*** Block opens ***
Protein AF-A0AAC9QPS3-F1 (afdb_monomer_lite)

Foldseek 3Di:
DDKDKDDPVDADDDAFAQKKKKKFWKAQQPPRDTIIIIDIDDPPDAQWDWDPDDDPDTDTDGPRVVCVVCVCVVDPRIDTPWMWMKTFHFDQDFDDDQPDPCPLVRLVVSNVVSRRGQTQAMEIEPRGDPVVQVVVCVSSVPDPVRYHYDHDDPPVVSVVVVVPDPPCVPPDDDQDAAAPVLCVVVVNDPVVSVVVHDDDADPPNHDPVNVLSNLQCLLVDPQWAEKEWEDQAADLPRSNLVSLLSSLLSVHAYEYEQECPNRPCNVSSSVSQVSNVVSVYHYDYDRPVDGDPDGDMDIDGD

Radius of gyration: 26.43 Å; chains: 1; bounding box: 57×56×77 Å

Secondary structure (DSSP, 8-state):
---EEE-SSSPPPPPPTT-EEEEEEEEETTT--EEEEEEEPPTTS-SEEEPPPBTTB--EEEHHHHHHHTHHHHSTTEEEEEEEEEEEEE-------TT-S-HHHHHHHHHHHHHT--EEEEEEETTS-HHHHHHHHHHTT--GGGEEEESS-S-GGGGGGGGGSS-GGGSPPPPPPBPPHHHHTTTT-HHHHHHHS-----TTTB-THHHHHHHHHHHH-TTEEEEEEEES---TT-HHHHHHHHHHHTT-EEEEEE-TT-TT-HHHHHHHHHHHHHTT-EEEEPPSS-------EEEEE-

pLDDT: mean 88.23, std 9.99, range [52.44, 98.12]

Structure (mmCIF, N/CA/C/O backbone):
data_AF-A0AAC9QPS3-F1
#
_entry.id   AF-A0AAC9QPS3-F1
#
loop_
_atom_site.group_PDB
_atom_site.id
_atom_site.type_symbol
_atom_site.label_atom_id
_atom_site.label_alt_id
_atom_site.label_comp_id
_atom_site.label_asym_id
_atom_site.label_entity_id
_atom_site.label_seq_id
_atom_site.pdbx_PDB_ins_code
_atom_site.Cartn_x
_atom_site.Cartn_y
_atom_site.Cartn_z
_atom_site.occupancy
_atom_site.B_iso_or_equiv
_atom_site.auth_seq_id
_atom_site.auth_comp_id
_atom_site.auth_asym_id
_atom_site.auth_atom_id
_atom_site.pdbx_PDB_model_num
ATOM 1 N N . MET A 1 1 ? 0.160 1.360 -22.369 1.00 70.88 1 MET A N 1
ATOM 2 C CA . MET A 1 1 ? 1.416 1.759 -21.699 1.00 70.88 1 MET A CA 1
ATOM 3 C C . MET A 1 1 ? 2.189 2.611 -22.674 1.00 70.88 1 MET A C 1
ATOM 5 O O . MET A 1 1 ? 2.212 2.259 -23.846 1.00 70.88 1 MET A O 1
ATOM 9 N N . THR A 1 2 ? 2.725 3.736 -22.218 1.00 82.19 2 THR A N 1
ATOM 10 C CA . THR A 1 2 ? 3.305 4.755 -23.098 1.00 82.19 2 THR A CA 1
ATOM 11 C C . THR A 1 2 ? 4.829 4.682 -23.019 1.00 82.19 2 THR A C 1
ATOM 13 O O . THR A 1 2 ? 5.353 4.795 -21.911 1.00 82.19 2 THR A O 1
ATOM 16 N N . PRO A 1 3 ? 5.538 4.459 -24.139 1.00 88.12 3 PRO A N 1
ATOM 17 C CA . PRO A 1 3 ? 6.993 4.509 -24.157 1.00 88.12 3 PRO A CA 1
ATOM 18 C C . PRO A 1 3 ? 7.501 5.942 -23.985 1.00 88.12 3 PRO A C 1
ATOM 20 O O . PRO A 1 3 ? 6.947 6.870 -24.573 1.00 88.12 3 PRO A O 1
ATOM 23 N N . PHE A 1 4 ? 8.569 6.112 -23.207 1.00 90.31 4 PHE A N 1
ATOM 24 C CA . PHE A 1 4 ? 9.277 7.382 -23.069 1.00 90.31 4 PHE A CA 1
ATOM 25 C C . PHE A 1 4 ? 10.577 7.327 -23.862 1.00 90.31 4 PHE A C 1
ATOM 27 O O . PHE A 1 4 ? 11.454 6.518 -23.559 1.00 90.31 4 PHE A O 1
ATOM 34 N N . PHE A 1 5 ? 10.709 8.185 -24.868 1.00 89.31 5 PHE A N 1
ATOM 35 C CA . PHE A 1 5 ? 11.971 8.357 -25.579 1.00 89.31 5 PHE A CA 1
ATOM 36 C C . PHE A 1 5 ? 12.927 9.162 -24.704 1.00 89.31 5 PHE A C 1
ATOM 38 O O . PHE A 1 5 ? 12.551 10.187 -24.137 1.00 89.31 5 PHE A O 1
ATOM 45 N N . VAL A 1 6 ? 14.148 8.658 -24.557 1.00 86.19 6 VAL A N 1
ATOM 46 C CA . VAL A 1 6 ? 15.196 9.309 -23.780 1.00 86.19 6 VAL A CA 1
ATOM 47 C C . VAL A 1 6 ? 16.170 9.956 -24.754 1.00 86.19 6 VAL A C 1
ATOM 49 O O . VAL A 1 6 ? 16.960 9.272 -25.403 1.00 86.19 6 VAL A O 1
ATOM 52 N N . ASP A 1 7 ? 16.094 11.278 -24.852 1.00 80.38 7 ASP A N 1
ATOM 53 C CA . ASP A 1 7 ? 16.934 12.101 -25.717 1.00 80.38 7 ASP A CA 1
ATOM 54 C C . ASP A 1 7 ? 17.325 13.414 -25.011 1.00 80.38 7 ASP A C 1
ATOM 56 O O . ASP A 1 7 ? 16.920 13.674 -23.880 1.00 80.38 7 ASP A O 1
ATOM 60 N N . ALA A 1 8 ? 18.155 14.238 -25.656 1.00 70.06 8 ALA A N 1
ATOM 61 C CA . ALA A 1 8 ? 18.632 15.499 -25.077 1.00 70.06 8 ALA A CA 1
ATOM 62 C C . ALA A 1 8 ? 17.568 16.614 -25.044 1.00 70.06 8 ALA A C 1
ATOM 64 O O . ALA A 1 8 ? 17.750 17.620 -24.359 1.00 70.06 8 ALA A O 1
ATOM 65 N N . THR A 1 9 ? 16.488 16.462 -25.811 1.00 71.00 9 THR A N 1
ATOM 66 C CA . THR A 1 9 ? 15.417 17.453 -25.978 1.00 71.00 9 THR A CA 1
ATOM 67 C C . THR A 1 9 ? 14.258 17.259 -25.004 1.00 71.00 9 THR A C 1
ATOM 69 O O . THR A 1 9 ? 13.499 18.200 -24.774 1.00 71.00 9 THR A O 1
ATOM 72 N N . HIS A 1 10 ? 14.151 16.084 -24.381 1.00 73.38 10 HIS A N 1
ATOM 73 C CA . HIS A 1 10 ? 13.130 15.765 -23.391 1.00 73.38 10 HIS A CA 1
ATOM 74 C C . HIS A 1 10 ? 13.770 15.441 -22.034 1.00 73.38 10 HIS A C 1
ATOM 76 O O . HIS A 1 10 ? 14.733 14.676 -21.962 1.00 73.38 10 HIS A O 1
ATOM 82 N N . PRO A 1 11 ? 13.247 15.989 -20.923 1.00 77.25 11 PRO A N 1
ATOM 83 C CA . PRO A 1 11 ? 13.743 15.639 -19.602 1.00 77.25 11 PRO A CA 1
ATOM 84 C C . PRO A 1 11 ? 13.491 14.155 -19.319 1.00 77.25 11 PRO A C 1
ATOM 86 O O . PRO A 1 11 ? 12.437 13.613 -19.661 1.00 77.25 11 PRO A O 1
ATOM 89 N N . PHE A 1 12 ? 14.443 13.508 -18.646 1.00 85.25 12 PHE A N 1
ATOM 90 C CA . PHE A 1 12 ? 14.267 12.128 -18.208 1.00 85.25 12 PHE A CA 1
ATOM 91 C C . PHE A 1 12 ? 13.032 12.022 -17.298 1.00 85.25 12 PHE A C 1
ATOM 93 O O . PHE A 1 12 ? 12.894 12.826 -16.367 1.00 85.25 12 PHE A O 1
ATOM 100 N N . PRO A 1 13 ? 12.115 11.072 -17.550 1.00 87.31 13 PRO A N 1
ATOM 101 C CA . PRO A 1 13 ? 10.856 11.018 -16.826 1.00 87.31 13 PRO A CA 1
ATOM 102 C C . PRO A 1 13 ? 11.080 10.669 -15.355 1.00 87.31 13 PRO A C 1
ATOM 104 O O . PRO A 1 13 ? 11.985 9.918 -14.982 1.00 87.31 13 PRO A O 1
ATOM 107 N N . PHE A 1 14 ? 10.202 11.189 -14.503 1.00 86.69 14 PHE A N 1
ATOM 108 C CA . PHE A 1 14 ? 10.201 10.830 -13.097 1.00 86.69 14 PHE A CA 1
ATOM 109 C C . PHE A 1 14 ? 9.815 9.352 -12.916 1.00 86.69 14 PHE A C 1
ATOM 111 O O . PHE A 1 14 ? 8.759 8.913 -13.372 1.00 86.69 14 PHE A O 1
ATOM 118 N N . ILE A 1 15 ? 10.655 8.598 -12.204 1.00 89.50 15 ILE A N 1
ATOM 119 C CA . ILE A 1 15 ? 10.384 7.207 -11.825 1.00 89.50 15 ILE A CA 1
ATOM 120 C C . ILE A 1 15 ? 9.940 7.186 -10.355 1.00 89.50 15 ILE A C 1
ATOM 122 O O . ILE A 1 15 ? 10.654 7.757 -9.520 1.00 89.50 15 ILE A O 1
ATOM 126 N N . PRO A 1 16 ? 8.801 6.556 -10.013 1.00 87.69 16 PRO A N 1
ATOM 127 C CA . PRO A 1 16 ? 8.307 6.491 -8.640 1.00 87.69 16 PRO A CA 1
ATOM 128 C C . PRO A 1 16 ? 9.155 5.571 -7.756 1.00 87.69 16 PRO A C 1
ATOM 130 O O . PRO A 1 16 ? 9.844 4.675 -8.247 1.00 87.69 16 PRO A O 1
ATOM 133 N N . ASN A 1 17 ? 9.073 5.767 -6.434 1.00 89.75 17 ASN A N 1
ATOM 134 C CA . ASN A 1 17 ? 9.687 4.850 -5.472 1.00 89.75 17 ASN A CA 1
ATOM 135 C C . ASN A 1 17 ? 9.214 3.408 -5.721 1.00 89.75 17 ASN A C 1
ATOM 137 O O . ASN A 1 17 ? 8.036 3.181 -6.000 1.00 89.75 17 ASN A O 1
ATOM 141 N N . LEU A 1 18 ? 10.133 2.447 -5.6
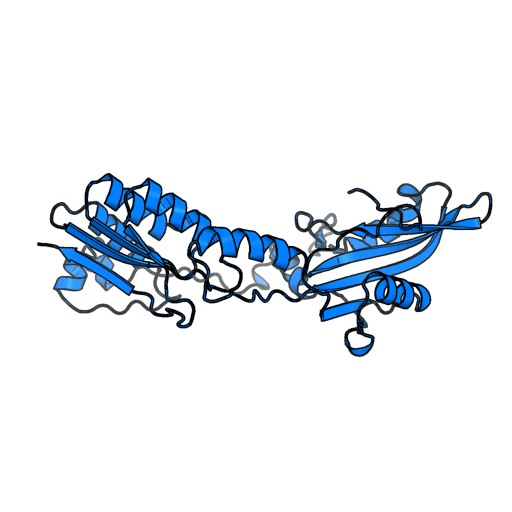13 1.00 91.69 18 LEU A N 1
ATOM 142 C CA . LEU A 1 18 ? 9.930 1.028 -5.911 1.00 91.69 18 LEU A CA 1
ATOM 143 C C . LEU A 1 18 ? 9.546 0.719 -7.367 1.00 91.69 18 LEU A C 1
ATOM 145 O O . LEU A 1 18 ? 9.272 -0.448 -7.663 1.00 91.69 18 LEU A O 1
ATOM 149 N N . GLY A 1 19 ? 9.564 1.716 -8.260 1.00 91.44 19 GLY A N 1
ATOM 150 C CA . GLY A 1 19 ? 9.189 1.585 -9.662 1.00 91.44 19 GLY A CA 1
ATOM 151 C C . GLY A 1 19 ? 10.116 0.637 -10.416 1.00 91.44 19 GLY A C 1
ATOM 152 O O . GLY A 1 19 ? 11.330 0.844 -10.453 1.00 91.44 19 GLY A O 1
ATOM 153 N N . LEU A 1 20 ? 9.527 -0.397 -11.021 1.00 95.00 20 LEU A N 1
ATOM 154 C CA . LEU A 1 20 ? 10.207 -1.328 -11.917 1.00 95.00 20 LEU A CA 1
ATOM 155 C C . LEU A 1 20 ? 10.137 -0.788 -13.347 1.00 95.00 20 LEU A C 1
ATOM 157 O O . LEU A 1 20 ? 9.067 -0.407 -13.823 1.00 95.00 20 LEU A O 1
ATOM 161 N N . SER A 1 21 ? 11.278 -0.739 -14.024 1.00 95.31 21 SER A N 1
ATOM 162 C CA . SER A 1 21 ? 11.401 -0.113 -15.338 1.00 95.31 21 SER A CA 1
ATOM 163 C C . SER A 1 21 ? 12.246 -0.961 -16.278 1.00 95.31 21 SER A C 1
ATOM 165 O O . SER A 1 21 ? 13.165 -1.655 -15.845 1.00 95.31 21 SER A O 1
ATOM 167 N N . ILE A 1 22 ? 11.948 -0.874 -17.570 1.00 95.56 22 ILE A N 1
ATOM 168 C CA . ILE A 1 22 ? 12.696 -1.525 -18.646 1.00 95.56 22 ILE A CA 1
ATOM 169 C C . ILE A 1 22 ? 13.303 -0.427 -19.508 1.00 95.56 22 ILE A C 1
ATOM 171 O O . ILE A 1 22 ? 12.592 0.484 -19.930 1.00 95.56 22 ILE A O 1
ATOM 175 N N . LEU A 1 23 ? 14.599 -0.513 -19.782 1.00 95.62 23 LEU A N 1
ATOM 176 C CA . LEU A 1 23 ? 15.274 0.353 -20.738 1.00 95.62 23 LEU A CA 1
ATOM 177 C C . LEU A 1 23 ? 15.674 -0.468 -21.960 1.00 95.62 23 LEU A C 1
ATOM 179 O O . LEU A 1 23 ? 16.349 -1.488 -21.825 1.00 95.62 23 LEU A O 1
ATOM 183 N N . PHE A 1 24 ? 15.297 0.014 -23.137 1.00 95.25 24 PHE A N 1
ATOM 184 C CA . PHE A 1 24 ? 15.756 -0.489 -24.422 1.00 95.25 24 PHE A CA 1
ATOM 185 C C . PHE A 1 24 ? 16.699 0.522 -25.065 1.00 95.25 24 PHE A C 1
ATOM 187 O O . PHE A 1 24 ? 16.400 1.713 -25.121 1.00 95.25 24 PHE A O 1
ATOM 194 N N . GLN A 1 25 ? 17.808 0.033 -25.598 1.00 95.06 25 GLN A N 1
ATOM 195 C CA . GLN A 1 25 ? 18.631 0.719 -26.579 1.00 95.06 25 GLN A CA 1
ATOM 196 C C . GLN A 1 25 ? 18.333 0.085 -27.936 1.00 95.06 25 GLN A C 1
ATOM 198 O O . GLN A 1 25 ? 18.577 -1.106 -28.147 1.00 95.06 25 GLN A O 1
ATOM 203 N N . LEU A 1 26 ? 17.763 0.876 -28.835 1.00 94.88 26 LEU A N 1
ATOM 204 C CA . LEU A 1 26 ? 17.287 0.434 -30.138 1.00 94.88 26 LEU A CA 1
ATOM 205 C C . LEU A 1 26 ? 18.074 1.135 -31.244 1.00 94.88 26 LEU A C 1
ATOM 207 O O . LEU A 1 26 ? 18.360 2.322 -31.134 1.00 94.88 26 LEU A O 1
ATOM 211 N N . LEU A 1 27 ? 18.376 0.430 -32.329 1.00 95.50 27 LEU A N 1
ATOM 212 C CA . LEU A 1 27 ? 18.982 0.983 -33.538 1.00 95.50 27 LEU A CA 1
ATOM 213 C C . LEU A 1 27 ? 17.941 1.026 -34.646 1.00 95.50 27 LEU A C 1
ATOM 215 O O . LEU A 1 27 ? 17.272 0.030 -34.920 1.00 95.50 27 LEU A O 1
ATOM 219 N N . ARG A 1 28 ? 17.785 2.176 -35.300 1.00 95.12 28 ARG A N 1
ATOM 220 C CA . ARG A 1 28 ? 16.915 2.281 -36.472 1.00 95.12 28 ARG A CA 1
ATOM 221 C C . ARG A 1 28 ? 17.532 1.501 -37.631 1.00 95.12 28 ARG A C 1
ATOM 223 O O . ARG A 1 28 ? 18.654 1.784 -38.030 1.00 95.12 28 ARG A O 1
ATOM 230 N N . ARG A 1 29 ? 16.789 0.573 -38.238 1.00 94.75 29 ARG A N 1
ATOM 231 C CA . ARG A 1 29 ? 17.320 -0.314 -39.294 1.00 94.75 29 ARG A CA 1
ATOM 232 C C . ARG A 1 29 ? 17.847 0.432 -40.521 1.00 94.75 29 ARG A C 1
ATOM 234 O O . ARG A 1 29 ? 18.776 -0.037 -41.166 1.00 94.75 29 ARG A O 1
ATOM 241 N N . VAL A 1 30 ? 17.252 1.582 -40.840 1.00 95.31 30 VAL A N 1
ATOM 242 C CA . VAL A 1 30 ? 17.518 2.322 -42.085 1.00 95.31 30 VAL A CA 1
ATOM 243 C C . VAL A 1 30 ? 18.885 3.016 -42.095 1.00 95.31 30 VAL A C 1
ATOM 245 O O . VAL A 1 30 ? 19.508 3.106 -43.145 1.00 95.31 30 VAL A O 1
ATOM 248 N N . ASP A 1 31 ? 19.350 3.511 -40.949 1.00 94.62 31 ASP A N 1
*** Block closes ***
*** Block opens ***
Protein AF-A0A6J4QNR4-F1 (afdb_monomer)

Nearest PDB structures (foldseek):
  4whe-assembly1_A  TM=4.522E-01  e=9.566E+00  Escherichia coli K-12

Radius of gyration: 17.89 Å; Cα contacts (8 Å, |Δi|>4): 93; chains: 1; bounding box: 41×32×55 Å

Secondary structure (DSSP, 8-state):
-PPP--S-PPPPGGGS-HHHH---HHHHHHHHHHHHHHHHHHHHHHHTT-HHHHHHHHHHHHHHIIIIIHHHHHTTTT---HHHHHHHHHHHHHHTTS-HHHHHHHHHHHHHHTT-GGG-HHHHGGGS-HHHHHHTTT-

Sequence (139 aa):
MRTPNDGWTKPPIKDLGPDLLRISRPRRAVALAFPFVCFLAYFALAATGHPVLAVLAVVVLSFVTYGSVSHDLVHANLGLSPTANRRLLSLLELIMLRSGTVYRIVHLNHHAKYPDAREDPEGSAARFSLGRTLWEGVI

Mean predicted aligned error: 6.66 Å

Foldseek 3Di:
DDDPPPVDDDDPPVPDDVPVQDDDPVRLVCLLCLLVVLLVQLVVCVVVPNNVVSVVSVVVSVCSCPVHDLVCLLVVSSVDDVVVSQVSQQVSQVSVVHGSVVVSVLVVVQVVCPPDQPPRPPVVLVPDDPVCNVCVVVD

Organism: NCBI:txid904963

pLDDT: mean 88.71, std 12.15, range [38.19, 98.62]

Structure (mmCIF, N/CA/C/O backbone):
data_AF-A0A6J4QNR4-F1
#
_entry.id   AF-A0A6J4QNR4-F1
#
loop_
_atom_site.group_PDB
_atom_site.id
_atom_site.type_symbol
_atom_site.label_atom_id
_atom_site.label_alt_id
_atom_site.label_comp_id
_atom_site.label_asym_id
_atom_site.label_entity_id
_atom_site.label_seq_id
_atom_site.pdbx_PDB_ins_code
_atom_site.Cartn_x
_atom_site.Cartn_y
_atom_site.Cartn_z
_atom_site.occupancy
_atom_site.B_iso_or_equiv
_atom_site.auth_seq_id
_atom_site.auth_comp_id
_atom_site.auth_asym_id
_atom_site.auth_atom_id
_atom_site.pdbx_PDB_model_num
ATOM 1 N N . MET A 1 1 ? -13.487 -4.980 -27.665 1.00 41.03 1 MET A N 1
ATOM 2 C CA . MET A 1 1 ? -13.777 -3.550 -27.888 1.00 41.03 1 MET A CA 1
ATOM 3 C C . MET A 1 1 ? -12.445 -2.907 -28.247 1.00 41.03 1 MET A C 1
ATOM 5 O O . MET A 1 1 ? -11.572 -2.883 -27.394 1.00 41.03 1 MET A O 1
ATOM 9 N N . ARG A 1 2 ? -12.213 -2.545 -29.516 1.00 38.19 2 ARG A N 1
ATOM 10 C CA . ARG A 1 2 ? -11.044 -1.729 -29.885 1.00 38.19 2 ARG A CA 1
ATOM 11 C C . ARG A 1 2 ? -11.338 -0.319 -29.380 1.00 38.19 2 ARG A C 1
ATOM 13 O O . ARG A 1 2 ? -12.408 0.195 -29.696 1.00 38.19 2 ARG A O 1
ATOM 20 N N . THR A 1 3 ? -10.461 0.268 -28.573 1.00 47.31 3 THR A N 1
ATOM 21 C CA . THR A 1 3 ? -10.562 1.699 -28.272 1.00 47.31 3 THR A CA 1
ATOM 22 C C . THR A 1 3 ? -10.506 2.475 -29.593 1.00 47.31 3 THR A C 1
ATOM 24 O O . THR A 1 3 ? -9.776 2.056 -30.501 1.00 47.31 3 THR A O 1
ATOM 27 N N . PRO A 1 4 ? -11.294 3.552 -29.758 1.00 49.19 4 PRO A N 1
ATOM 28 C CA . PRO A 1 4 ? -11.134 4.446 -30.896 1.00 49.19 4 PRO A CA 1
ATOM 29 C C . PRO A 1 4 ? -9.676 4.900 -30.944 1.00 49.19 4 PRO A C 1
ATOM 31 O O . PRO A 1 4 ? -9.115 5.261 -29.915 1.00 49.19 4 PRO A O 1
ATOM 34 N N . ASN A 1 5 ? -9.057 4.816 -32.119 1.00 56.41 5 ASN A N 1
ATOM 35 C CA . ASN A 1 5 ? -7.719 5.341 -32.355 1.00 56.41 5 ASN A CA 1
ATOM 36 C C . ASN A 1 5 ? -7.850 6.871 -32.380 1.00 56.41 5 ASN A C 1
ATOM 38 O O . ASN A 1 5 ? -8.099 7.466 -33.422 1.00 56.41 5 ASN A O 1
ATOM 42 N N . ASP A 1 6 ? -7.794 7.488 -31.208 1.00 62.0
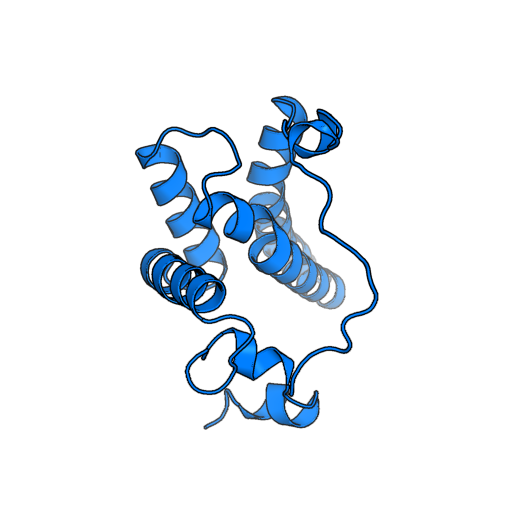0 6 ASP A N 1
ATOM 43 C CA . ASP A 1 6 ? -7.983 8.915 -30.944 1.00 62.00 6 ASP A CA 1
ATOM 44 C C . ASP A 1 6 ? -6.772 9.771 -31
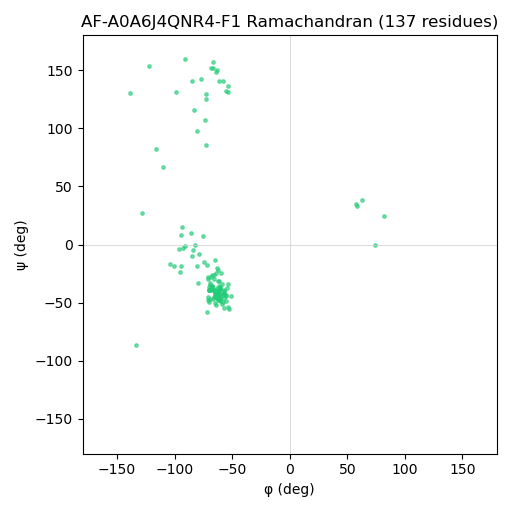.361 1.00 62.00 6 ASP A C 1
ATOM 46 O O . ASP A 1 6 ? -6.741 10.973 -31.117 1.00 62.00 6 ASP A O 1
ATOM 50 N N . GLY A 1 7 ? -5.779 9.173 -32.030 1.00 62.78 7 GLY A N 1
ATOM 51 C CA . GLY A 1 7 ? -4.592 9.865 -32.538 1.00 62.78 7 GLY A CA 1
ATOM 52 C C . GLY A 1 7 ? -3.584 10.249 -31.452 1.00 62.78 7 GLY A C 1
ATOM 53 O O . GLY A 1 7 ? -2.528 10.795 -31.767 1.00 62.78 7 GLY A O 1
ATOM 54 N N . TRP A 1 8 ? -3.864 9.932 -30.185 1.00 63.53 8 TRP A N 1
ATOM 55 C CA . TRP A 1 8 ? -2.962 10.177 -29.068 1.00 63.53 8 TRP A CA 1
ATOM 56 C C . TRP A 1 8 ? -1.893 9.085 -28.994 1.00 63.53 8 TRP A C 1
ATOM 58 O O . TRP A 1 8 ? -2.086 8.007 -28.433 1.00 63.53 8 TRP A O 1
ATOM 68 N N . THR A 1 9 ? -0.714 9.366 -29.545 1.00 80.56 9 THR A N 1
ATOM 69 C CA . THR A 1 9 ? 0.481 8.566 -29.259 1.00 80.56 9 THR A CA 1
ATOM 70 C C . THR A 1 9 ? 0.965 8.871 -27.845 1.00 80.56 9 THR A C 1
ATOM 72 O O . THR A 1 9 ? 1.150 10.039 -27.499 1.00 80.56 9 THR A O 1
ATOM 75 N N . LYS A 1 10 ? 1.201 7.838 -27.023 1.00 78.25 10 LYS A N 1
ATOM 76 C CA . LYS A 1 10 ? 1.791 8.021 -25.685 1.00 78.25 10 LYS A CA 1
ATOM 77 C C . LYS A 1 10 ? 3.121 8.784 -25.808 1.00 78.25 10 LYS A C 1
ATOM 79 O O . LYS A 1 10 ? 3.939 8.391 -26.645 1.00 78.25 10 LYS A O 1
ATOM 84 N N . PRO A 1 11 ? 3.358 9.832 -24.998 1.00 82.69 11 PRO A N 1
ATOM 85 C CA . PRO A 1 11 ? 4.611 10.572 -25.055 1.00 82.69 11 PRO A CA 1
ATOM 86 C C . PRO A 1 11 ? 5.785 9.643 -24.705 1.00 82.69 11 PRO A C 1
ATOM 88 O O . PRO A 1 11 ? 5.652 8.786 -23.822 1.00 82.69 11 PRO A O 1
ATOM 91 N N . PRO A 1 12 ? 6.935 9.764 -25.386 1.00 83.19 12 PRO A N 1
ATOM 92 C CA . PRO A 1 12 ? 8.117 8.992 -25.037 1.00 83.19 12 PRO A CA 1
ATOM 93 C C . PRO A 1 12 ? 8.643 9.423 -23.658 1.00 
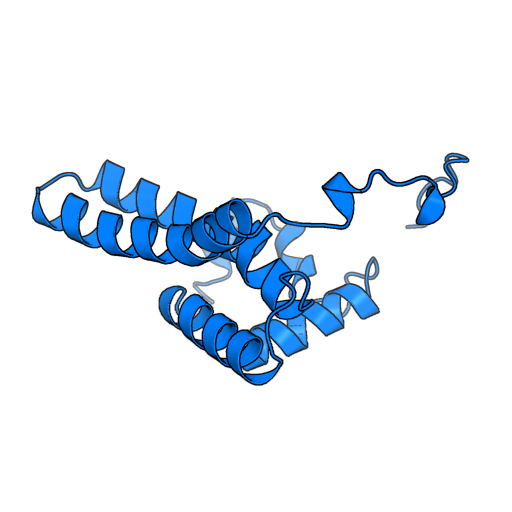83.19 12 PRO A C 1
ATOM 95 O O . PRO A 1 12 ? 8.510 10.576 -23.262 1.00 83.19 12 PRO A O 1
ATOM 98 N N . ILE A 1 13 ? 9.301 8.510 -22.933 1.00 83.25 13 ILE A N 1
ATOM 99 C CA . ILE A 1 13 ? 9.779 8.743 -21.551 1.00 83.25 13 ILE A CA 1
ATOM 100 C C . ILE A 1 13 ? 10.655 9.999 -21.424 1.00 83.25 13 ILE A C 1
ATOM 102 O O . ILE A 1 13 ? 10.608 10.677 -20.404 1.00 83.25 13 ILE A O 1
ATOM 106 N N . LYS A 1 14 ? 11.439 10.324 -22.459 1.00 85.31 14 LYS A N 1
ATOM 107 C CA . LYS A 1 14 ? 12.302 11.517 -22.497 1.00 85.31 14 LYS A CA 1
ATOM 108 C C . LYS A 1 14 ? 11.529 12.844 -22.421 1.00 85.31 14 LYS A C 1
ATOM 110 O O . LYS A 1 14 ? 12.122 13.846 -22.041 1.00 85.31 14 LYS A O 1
*** Block closes ***
Prompt: In the listing above, transcribe exactly everything from the line containing "ATOM 107 C CA" down to the line containing "ATOM 110 O O", including both and nothing more.

Solution:
ATOM 107 C CA . LYS A 1 14 ? 12.302 11.517 -22.497 1.00 85.31 14 LYS A CA 1
ATOM 108 C C . LYS A 1 14 ? 11.529 12.844 -22.421 1.00 85.31 14 LYS A C 1
ATOM 110 O O . LYS A 1 14 ? 12.122 13.846 -22.041 1.00 85.31 14 LYS A O 1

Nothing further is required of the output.